From: Harry Yoo <harry.yoo@oracle.com>
To: Lilith Gkini <lilithpgkini@gmail.com>
Cc: Christoph Lameter <cl@linux.com>,
Pekka Enberg <penberg@kernel.org>,
David Rientjes <rientjes@google.com>,
Joonsoo Kim <iamjoonsoo.kim@lge.com>,
Andrew Morton <akpm@linux-foundation.org>,
Vlastimil Babka <vbabka@suse.cz>,
Roman Gushchin <roman.gushchin@linux.dev>,
Hyeonggon Yoo <42.hyeyoo@gmail.com>,
linux-mm@kvack.org, linux-kernel@vger.kernel.org
Subject: Re: [PATCH] slub: Fix Off-By-One in the While condition in on_freelist()
Date: Tue, 25 Feb 2025 19:08:09 +0900 [thread overview]

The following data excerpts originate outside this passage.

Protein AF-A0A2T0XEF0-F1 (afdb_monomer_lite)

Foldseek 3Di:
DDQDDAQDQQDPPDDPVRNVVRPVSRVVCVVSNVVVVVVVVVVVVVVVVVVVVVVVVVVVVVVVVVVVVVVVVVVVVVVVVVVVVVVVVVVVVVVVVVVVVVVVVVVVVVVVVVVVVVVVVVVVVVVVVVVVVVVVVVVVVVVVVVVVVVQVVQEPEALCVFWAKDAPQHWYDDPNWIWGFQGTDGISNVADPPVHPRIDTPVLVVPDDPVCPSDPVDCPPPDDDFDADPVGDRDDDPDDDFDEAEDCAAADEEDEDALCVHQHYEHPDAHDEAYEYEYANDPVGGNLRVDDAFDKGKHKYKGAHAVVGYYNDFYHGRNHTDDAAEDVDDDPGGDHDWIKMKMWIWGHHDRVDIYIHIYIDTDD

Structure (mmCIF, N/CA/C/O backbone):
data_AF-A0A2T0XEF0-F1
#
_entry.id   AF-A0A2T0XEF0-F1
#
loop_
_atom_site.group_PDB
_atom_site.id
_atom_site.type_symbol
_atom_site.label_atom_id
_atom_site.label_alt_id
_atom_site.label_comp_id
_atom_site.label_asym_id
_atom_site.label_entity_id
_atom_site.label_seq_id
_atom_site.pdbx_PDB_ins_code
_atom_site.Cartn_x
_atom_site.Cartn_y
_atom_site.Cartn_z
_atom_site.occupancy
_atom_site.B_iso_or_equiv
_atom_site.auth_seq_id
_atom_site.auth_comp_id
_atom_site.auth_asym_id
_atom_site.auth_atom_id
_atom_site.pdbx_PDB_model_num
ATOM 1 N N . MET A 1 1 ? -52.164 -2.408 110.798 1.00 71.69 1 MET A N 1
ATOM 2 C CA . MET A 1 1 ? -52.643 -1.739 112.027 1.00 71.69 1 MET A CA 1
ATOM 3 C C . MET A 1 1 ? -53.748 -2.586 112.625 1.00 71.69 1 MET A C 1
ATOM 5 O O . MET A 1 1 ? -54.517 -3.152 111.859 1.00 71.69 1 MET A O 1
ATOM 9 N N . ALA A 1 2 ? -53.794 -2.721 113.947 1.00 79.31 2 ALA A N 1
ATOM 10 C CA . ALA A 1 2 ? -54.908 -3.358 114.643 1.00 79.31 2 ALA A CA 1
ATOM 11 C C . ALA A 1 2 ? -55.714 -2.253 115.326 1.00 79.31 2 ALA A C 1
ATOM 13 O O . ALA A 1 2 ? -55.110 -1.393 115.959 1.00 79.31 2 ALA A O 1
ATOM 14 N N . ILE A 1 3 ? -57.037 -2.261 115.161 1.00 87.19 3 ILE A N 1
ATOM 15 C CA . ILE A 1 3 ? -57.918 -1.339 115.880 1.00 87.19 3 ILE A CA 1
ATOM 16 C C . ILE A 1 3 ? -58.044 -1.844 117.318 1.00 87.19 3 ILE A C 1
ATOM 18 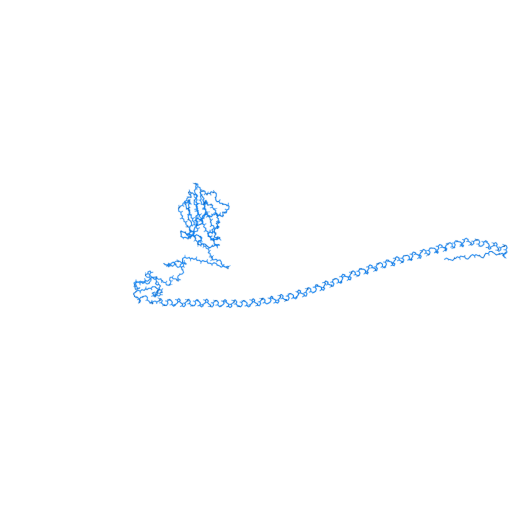O O . ILE A 1 3 ? -58.383 -3.010 117.552 1.00 87.19 3 ILE A O 1
ATOM 22 N N . THR A 1 4 ? -57.767 -0.974 118.277 1.00 90.12 4 THR A N 1
ATOM 23 C CA . THR A 1 4 ? -57.933 -1.222 119.701 1.00 90.12 4 THR A CA 1
ATOM 24 C C . THR A 1 4 ? -59.418 -1.414 119.994 1.00 90.12 4 THR A C 1
ATOM 26 O O . THR A 1 4 ? -60.264 -0.578 119.673 1.00 90.12 4 THR A O 1
ATOM 29 N N . LYS A 1 5 ? -59.769 -2.555 120.595 1.00 87.06 5 LYS A N 1
ATOM 30 C CA . LYS A 1 5 ? -61.165 -2.869 120.914 1.00 87.06 5 LYS A CA 1
ATOM 31 C C . LYS A 1 5 ? -61.698 -1.864 121.938 1.00 87.06 5 LYS A C 1
ATOM 33 O O . LYS A 1 5 ? -61.096 -1.690 122.995 1.00 87.06 5 LYS A O 1
ATOM 38 N N . LEU A 1 6 ? -62.855 -1.271 121.649 1.00 87.75 6 LEU A N 1
ATOM 39 C CA . LEU A 1 6 ? -63.550 -0.409 122.603 1.00 87.75 6 LEU A CA 1
ATOM 40 C C . LEU A 1 6 ? -63.833 -1.168 123.917 1.00 87.75 6 LEU A C 1
ATOM 42 O O . LEU A 1 6 ? -64.191 -2.354 123.879 1.00 87.75 6 LEU A O 1
ATOM 46 N N . PRO A 1 7 ? -63.690 -0.510 125.082 1.00 87.69 7 PRO A N 1
ATOM 47 C CA . PRO A 1 7 ? -64.052 -1.102 126.361 1.00 87.69 7 PRO A CA 1
ATOM 48 C C . PRO A 1 7 ? -65.566 -1.386 126.417 1.00 87.69 7 PRO A C 1
ATOM 50 O O . PRO A 1 7 ? -66.332 -0.827 125.628 1.00 87.69 7 PRO A O 1
ATOM 53 N N . PRO A 1 8 ? -66.024 -2.273 127.320 1.00 84.94 8 PRO A N 1
ATOM 54 C CA . PRO A 1 8 ? -67.429 -2.653 127.401 1.00 84.94 8 PRO A CA 1
ATOM 55 C C . PRO A 1 8 ? -68.318 -1.430 127.616 1.00 84.94 8 PRO A C 1
ATOM 57 O O . PRO A 1 8 ? -68.078 -0.641 128.531 1.00 84.94 8 PRO A O 1
ATOM 60 N N . ALA A 1 9 ? -69.354 -1.296 126.791 1.00 85.69 9 ALA A N 1
ATOM 61 C CA . ALA A 1 9 ? -70.332 -0.236 126.964 1.00 85.69 9 ALA A CA 1
ATOM 62 C C . ALA A 1 9 ? -71.037 -0.368 128.333 1.00 85.69 9 ALA A C 1
ATOM 64 O O . ALA A 1 9 ? -71.241 -1.491 128.813 1.00 85.69 9 ALA A O 1
ATOM 65 N N . PRO A 1 10 ? -71.413 0.753 128.970 1.00 84.38 10 PRO A N 1
ATOM 66 C CA . PRO A 1 10 ? -72.255 0.737 130.160 1.00 84.38 10 PRO A CA 1
ATOM 67 C C . PRO A 1 10 ? -73.603 0.071 129.849 1.00 84.38 10 PRO A C 1
ATOM 69 O O . PRO A 1 10 ? -74.185 0.268 128.782 1.00 84.38 10 PRO A O 1
ATOM 72 N N . THR A 1 11 ? -74.099 -0.731 130.783 1.00 84.62 11 THR A N 1
ATOM 73 C CA . THR A 1 11 ? -75.338 -1.501 130.651 1.00 84.62 11 THR A CA 1
ATOM 74 C C . THR A 1 11 ? -76.386 -1.023 131.658 1.00 84.62 11 THR A C 1
ATOM 76 O O . THR A 1 11 ? -76.025 -0.506 132.715 1.00 84.62 11 THR A O 1
ATOM 79 N N . PRO A 1 12 ? -77.690 -1.215 131.387 1.00 80.81 12 PRO A N 1
ATOM 80 C CA . PRO A 1 12 ? -78.757 -0.760 132.286 1.00 80.81 12 PRO A CA 1
ATOM 81 C C . PRO A 1 12 ? -78.746 -1.411 133.679 1.00 80.81 12 PRO A C 1
ATOM 83 O O . PRO A 1 12 ? -79.427 -0.932 134.579 1.00 80.81 12 PRO A O 1
ATOM 86 N N . THR A 1 13 ? -78.017 -2.518 133.843 1.00 83.31 13 THR A N 1
ATOM 87 C CA . THR A 1 13 ? -77.880 -3.276 135.095 1.00 83.31 13 THR A CA 1
ATOM 88 C C . THR A 1 13 ? -76.647 -2.893 135.913 1.00 83.31 13 THR A C 1
ATOM 90 O O . THR A 1 13 ? -76.463 -3.436 136.999 1.00 83.31 13 THR A O 1
ATOM 93 N N . ASP A 1 14 ? -75.791 -2.004 135.403 1.00 84.00 14 ASP A N 1
ATOM 94 C CA . ASP A 1 14 ? -74.610 -1.533 136.126 1.00 84.00 14 ASP A CA 1
ATOM 95 C C . ASP A 1 14 ? -75.019 -0.623 137.291 1.00 84.00 14 ASP A C 1
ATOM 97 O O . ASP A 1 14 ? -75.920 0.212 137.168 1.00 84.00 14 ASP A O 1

Message-ID: <Z72WiUlhxOGnrXFb@harry> (raw)
In-Reply-To: <Z7xiHTN0Q5yI-UmP@Arch>
On Mon, Feb 24, 2025 at 02:12:13PM +0200, Lilith Gkini wrote:
> On Mon, Feb 24, 2025 at 09:00:14AM +0900, Harry Yoo wrote:
> > On second thought (after reading your email),
> > I think it should be (fp == NULL) && (search == NULL)?
> >
> > When fp is NULL after the loop, it means (the end of the freelist
> > is NULL) AND (there were equal to or less than (slab->objects - nr) objects
> > on the freelist).
> >
> > If the loop has ended after observing fp == NULL,
> > on_freelist() should return true only when search == NULL.
> >
> > If fp != NULL, it means there were more objects than it should have on
> > the free list. In that case, we can't take risk of iterating the loop
> > forever and it's reasonable to assume that the freelist does not
> > end with NULL.
> >
> > > The reason I m saying this is cause the While loop is looking through
> > > every non-NULL freelist pointer for the "search" pattern. If someone
> > > wants to search for NULL in the freelist that return 1 will never
> > > trigger, even for normal freelists. If "fp" was ever null it wouldn't re
> > > enter the loop. Thus the result of the function would be search == NULL
> > > because the original writers assumed the freelist will always end with
> > > NULL.
> >
> > Agreed.
> >
> > > As you correctly pointed out there might be a case where the freelist
> > > is corrupted and it doesnt end in NULL. In that case two things could happen:
> > >
> > > 1) The check_valid_pointer() catches it and fixes it, restoring the
> > > corrupted freelist.
> > >
> > > 2) The check_valid_pointer() fails to catch it and there isn't any NULL.
> > >
> > >
> > > In the first case the problem fixes itself and thats probably why
> > > validate_slab() worked fine all this time.
> > >
> > > The second case is pretty rare, but thats the case that validate_slab()
> > > wants to rout out when it checks the `!on_freelist(s, slab, NULL)`,
> > > right?
> >
> > Yes.
> >
> > > Also to make my added suggestion of `return fp == NULL` work in the first
> > > case (since it does corrrect the freelist we want it to now return TRUE)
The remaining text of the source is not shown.